Question

in the figure below, b is between a and c, and c is between b and d. if bd=13, ac=11, and ad=18, find bc. bc =

Explanation:

Step1: Find AB + BC + CD

We know that \( AD = AB + BC + CD = 18 \) (since A to D is the total length). Also, \( BD = BC + CD = 13 \) (since B to D is BC + CD). And \( AC = AB + BC = 11 \) (since A to C is AB + BC).

Step2: Add AC and BD

If we add \( AC \) and \( BD \), we get \( AC + BD=(AB + BC)+(BC + CD)=AB + 2BC + CD \). We know \( AC = 11 \) and \( BD = 13 \), so \( AC + BD=11 + 13 = 24 \).

Step3: Solve for BC

We also know that \( AB + BC + CD=18 \).
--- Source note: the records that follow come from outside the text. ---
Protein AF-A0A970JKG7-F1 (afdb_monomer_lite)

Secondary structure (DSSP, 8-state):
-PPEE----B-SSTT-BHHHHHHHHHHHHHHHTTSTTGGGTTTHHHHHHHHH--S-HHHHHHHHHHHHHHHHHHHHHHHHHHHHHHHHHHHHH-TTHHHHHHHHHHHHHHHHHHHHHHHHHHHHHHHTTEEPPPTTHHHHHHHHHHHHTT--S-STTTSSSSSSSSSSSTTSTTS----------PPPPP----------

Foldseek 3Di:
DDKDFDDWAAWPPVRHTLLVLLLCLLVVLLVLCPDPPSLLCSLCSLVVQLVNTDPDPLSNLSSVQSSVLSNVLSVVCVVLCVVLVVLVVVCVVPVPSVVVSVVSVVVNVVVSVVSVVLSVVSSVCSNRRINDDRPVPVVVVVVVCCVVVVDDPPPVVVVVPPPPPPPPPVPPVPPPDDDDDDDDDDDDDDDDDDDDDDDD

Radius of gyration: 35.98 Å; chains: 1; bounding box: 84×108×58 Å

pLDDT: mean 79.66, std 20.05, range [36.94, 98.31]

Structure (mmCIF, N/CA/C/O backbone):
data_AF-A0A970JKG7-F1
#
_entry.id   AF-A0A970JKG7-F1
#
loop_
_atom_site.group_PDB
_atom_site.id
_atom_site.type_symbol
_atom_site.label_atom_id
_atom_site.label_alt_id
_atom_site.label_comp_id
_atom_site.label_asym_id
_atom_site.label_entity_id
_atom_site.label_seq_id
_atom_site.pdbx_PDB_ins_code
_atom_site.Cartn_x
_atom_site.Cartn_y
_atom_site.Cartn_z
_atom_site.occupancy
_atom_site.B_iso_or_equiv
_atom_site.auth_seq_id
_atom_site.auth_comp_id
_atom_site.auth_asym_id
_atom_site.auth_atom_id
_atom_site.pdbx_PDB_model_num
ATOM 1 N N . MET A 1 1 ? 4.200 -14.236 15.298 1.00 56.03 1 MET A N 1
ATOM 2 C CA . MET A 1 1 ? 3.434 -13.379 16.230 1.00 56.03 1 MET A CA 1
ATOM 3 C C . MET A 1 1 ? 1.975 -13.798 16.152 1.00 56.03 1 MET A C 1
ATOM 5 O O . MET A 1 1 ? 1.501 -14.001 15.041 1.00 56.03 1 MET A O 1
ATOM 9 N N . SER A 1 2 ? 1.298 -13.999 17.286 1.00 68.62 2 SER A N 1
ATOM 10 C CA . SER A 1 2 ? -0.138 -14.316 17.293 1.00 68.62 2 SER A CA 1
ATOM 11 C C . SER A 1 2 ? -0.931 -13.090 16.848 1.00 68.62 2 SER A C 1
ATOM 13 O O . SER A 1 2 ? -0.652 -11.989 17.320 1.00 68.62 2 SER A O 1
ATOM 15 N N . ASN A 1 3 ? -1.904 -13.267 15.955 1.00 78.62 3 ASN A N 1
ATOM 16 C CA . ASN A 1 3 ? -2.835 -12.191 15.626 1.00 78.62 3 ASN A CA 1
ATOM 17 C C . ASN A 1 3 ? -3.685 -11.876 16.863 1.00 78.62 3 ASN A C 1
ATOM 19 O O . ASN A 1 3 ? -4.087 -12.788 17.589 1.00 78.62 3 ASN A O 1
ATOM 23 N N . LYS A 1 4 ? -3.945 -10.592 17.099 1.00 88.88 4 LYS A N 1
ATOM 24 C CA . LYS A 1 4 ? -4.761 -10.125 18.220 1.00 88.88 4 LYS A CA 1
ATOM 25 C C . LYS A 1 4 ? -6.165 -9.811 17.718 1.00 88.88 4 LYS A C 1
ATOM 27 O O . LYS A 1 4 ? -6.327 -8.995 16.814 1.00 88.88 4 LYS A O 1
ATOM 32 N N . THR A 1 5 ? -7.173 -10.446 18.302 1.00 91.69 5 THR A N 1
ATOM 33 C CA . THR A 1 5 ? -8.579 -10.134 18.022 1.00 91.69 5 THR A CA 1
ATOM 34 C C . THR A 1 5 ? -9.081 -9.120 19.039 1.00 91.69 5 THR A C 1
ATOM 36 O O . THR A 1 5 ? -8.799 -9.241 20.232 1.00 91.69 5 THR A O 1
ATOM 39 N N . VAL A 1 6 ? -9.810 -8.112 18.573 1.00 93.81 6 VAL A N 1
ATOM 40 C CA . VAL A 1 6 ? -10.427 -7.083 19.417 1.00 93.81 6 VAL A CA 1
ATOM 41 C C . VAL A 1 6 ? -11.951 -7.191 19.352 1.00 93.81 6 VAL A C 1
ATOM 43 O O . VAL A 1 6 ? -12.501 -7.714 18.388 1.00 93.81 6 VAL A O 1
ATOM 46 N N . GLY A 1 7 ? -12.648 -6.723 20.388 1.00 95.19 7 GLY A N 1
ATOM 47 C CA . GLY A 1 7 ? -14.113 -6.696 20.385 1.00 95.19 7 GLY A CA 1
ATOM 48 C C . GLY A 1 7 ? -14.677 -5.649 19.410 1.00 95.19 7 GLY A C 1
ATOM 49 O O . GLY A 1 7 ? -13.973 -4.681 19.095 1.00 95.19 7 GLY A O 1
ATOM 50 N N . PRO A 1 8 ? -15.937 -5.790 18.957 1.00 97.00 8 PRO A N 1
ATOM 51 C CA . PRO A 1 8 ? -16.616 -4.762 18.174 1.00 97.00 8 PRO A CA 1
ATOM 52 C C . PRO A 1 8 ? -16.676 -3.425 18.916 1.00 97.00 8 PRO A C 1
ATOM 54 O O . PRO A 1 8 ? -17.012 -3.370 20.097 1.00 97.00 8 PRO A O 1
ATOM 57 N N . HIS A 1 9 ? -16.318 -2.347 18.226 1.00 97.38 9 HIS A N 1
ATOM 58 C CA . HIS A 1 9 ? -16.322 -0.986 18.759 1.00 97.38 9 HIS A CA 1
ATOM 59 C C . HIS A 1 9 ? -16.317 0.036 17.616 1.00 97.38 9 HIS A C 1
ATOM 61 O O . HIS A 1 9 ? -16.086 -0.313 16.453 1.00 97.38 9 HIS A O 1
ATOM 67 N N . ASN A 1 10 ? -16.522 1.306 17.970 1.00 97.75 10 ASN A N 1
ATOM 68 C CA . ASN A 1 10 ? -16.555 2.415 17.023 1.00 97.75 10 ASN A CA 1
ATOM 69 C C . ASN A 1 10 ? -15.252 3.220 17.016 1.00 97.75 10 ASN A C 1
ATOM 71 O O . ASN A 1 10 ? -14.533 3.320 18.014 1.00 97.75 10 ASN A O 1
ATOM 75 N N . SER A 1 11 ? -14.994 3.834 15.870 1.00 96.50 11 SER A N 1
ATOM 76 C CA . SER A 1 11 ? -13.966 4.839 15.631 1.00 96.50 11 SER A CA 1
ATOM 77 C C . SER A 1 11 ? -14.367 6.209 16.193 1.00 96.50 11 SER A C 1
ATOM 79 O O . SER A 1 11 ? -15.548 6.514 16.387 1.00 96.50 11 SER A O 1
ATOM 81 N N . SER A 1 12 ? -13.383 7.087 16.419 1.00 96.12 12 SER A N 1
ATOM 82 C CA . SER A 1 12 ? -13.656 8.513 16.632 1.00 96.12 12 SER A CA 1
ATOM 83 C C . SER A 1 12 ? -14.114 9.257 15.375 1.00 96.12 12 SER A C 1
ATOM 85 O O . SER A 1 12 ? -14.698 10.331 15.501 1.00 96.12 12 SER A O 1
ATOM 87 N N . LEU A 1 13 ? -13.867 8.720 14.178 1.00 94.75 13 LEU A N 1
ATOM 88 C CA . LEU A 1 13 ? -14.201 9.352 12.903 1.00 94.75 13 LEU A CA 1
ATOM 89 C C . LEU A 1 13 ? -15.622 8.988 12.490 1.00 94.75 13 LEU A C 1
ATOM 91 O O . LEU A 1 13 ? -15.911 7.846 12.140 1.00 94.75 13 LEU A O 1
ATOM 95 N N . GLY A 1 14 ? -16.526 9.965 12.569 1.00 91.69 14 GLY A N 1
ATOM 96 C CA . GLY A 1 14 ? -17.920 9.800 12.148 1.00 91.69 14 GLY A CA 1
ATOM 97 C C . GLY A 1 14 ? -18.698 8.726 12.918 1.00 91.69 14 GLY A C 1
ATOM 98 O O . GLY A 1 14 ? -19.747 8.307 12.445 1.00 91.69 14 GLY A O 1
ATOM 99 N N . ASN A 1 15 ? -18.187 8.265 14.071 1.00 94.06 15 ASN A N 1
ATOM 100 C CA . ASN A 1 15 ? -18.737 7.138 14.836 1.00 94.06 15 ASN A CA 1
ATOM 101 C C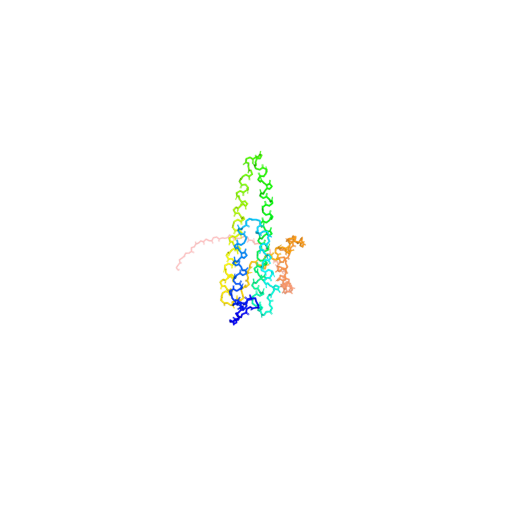 . ASN A 1 15 ? -18.910 5.856 13.991 1.00 94.06 15 ASN A C 1
ATOM 103 O O . ASN A 1 15 ? -19.814 5.062 14.241 1.00 94.06 15 ASN A O 1
ATOM 107 N N . LEU A 1 16 ? -18.055 5.677 12.978 1.00 96.06 16 LEU A N 1
ATOM 108 C CA . LEU A 1 16 ? -18.051 4.501 12.111 1.00 96.06 16 LEU A CA 1
ATOM 109 C C . LEU A 1 16 ? -17.596 3.257 12.877 1.00 96.06 16 LEU A C 1
ATOM 111 O O . LEU A 1 16 ? -16.811 3.355 13.823 1.00 96.06 16 LEU A O 1
ATOM 115 N N . GLU A 1 17 ? -18.015 2.076 12.432 1.00 97.81 17 GLU A N 1
ATOM 116 C CA . GLU A 1 17 ? -17.494 0.827 12.985 1.00 97.81 17 GLU A CA 1
ATOM 117 C C . GLU A 1 17 ? -15.990 0.695 12.691 1.00 97.81 17 GLU A C 1
ATOM 119 O O . GLU A 1 17 ? -15.515 0.969 11.582 1.00 97.81 17 GLU A O 1
ATOM 124 N N . ALA A 1 18 ? -15.217 0.272 13.694 1.00 97.88 18 ALA A N 1
ATOM 125 C CA . ALA A 1 18 ? -13.759 0.233 13.595 1.00 97.88 18 ALA A CA 1
ATOM 126 C C . ALA A 1 18 ? -13.249 -0.743 12.516 1.00 97.88 18 ALA A C 1
ATOM 128 O O . ALA A 1 18 ? -12.259 -0.455 11.845 1.00 97.88 18 ALA A O 1
ATOM 129 N N . ASN A 1 19 ? -13.931 -1.872 12.308 1.00 97.94 19 ASN A N 1
ATOM 130 C CA . ASN A 1 19 ? -13.646 -2.826 11.229 1.00 97.94 19 ASN A CA 1
ATOM 131 C C . ASN A 1 19 ? -13.867 -2.217 9.835 1.00 97.94 19 ASN A C 1
ATOM 133 O O . ASN A 1 19 ? -13.026 -2.399 8.954 1.00 97.94 19 ASN A O 1
ATOM 137 N N . ILE A 1 20 ? -14.952 -1.458 9.642 1.00 98.06 20 ILE A N 1
ATOM 138 C CA . ILE A 1 20 ? -15.274 -0.789 8.379 1.00 98.06 20 ILE A CA 1
ATOM 139 C C . ILE A 1 20 ? -14.220 0.269 8.081 1.00 98.06 20 ILE A C 1
ATOM 141 O O . ILE A 1 20 ? -13.647 0.265 6.995 1.00 98.06 20 ILE A O 1
ATOM 145 N N . LEU A 1 21 ? -13.910 1.147 9.037 1.00 98.19 21 LEU A N 1
ATOM 146 C CA . LEU A 1 21 ? -12.916 2.194 8.809 1.00 98.19 21 LEU A CA 1
ATOM 147 C C . LEU A 1 21 ? -11.515 1.616 8.548 1.00 98.19 21 LEU A C 1
ATOM 149 O O . LEU A 1 21 ? -10.812 2.084 7.650 1.00 98.19 21 LEU A O 1
ATOM 153 N N . ALA A 1 22 ? -11.127 0.567 9.279 1.00 98.06 22 ALA A N 1
ATOM 154 C CA . ALA A 1 22 ? -9.881 -0.151 9.033 1.00 98.06 22 ALA A CA 1
ATOM 155 C C . ALA A 1 22 ? -9.841 -0.747 7.615 1.00 98.06 22 ALA A C 1
ATOM 157 O O . ALA A 1 22 ? -8.850 -0.564 6.911 1.00 98.06 22 ALA A O 1
ATOM 158 N N . LEU A 1 23 ? -10.919 -1.389 7.155 1.00 98.19 23 LEU A N 1
ATOM 159 C CA . LEU A 1 23 ? -11.032 -1.901 5.786 1.00 98.19 23 LEU A CA 1
ATOM 160 C C . LEU A 1 23 ? -10.951 -0.774 4.748 1.00 98.19 23 LEU A C 1
ATOM 162 O O . LEU A 1 23 ? -10.191 -0.880 3.782 1.00 98.19 23 LEU A O 1
ATOM 166 N N . LEU A 1 24 ? -11.689 0.320 4.956 1.00 98.00 24 LEU A N 1
ATOM 167 C CA . LEU A 1 24 ? -11.706 1.475 4.056 1.00 98.00 24 LEU A CA 1
ATOM 168 C C . LEU A 1 24 ? -10.318 2.097 3.900 1.00 98.00 24 LEU A C 1
ATOM 170 O O . LEU A 1 24 ? -9.972 2.530 2.802 1.00 98.00 24 LEU A O 1
ATOM 174 N N . SER A 1 25 ? -9.501 2.078 4.958 1.00 97.94 25 SER A N 1
ATOM 175 C CA . SER A 1 25 ? -8.125 2.576 4.902 1.00 97.94 25 SER A CA 1
ATOM 176 C C . SER A 1 25 ? -7.249 1.834 3.885 1.00 97.94 25 SER A C 1
ATOM 178 O O . SER A 1 25 ? -6.309 2.423 3.360 1.00 97.94 25 SER A O 1
ATOM 180 N N . TYR A 1 26 ? -7.544 0.569 3.569 1.00 97.88 26 TYR A N 1
ATOM 181 C CA . TYR A 1 26 ? -6.877 -0.158 2.486 1.00 97.88 26 TYR A CA 1
ATOM 182 C C . TYR A 1 26 ? -7.603 0.040 1.163 1.00 97.88 26 TYR A C 1
ATOM 184 O O . TYR A 1 26 ? -6.965 0.365 0.165 1.00 97.88 26 TYR A O 1
ATOM 192 N N . LEU A 1 27 ? -8.927 -0.148 1.155 1.00 98.00 27 LEU A N 1
ATOM 193 C CA . LEU A 1 27 ? -9.718 -0.162 -0.071 1.00 98.00 27 LEU A CA 1
ATOM 194 C C . LEU A 1 27 ? -9.632 1.170 -0.816 1.00 98.00 27 LEU A C 1
ATOM 196 O O . LEU A 1 27 ? -9.294 1.194 -1.998 1.00 98.00 27 LEU A O 1
ATOM 200 N N . VAL A 1 28 ? -9.908 2.278 -0.124 1.00 97.88 28 VAL A N 1
ATOM 201 C CA . VAL A 1 28 ? -9.926 3.606 -0.746 1.00 97.88 28 VAL A CA 1
ATOM 202 C C . VAL A 1 28 ? -8.533 3.946 -1.263 1.00 97.88 28 VAL A C 1
ATOM 204 O O . VAL A 1 28 ? -8.387 4.339 -2.416 1.00 97.88 28 VAL A O 1
ATOM 207 N N . THR A 1 29 ? -7.490 3.711 -0.467 1.00 98.00 29 THR A N 1
ATOM 208 C CA . THR A 1 29 ? -6.104 3.945 -0.891 1.00 98.00 29 THR A CA 1
ATOM 209 C C . THR A 1 29 ? -5.716 3.094 -2.093 1.00 98.00 29 THR A C 1
ATOM 211 O O . THR A 1 29 ? -5.149 3.623 -3.046 1.00 98.00 29 THR A O 1
ATOM 214 N N . SER A 1 30 ? -6.063 1.805 -2.097 1.00 95.81 30 SER A N 1
ATOM 215 C CA . SER A 1 30 ? -5.814 0.911 -3.230 1.00 95.81 30 SER A CA 1
ATOM 216 C C . SER A 1 30 ? -6.504 1.404 -4.501 1.00 95.81 30 SER A C 1
ATOM 218 O O . SER A 1 30 ? -5.867 1.432 -5.547 1.00 95.81 30 SER A O 1
ATOM 220 N N . VAL A 1 31 ? -7.760 1.856 -4.428 1.00 96.38 31 VAL A N 1
ATOM 221 C CA . VAL A 1 31 ? -8.482 2.416 -5.585 1.00 96.38 31 VAL A CA 1
ATOM 222 C C . VAL A 1 31 ? -7.819 3.704 -6.084 1.00 96.38 31 VAL A C 1
ATOM 224 O O . VAL A 1 31 ? -7.580 3.846 -7.283 1.00 96.38 31 VAL A O 1
ATOM 227 N N . LEU A 1 32 ? -7.450 4.616 -5.179 1.00 96.38 32 LEU A N 1
ATOM 228 C CA . LEU A 1 32 ? -6.769 5.867 -5.537 1.00 96.38 32 LEU A CA 1
ATOM 229 C C . LEU A 1 32 ? -5.412 5.628 -6.222 1.00 96.38 32 LEU A C 1
ATOM 231 O O . LEU A 1 32 ? -4.999 6.428 -7.059 1.00 96.38 32 LEU A O 1
ATOM 235 N N . MET A 1 33 ? -4.738 4.512 -5.929 1.00 93.62 33 MET A N 1
ATOM 236 C CA . MET A 1 33 ? -3.478 4.130 -6.581 1.00 93.62 33 MET A CA 1
ATOM 237 C C . MET A 1 33 ? -3.623 3.769 -8.069 1.00 93.62 33 MET A C 1
ATOM 239 O O . MET A 1 33 ? -2.608 3.714 -8.769 1.00 93.62 33 MET A O 1
ATOM 243 N N . PHE A 1 34 ? -4.839 3.531 -8.572 1.00 91.56 34 PHE A N 1
ATOM 244 C CA . PHE A 1 34 ? -5.095 3.288 -9.999 1.00 91.56 34 PHE A CA 1
ATOM 245 C C . PHE A 1 34 ? -5.371 4.564 -10.796 1.00 91.56 34 PHE A C 1
ATOM 247 O O . PHE A 1 34 ? -5.402 4.510 -12.023 1.00 91.56 34 PHE A O 1
ATOM 254 N N . ILE A 1 35 ? -5.554 5.704 -10.127 1.00 94.00 35 ILE A N 1
ATOM 255 C CA . ILE A 1 35 ? -5.821 6.983 -10.782 1.00 94.00 35 ILE A CA 1
ATOM 256 C C . ILE A 1 35 ? -4.478 7.683 -11.050 1.00 94.00 35 ILE A C 1
ATOM 258 O O . ILE A 1 35 ? -3.780 8.045 -10.093 1.00 94.00 35 ILE A O 1
ATOM 262 N N . PRO A 1 36 ? -4.093 7.904 -12.324 1.00 89.56 36 PRO A N 1
ATOM 263 C CA . PRO A 1 36 ? -2.871 8.631 -12.657 1.00 89.56 36 PRO A CA 1
ATOM 264 C C . PRO A 1 36 ? -2.851 10.025 -12.019 1.00 89.56 36 PRO A C 1
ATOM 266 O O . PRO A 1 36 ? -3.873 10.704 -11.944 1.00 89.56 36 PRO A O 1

Let's denote \( AB + BC + CD = 18 \) as equation (1) and \( AB + 2BC + CD = 24 \) as equation (2). Subtract equation (1) from equation (2): \((AB + 2BC + CD)-(AB + BC + CD)=24 - 18\). Simplifying the left side gives \( BC \), and the right side gives \( 6 \). So \( BC = 6 \).

Answer:

\( 6 \)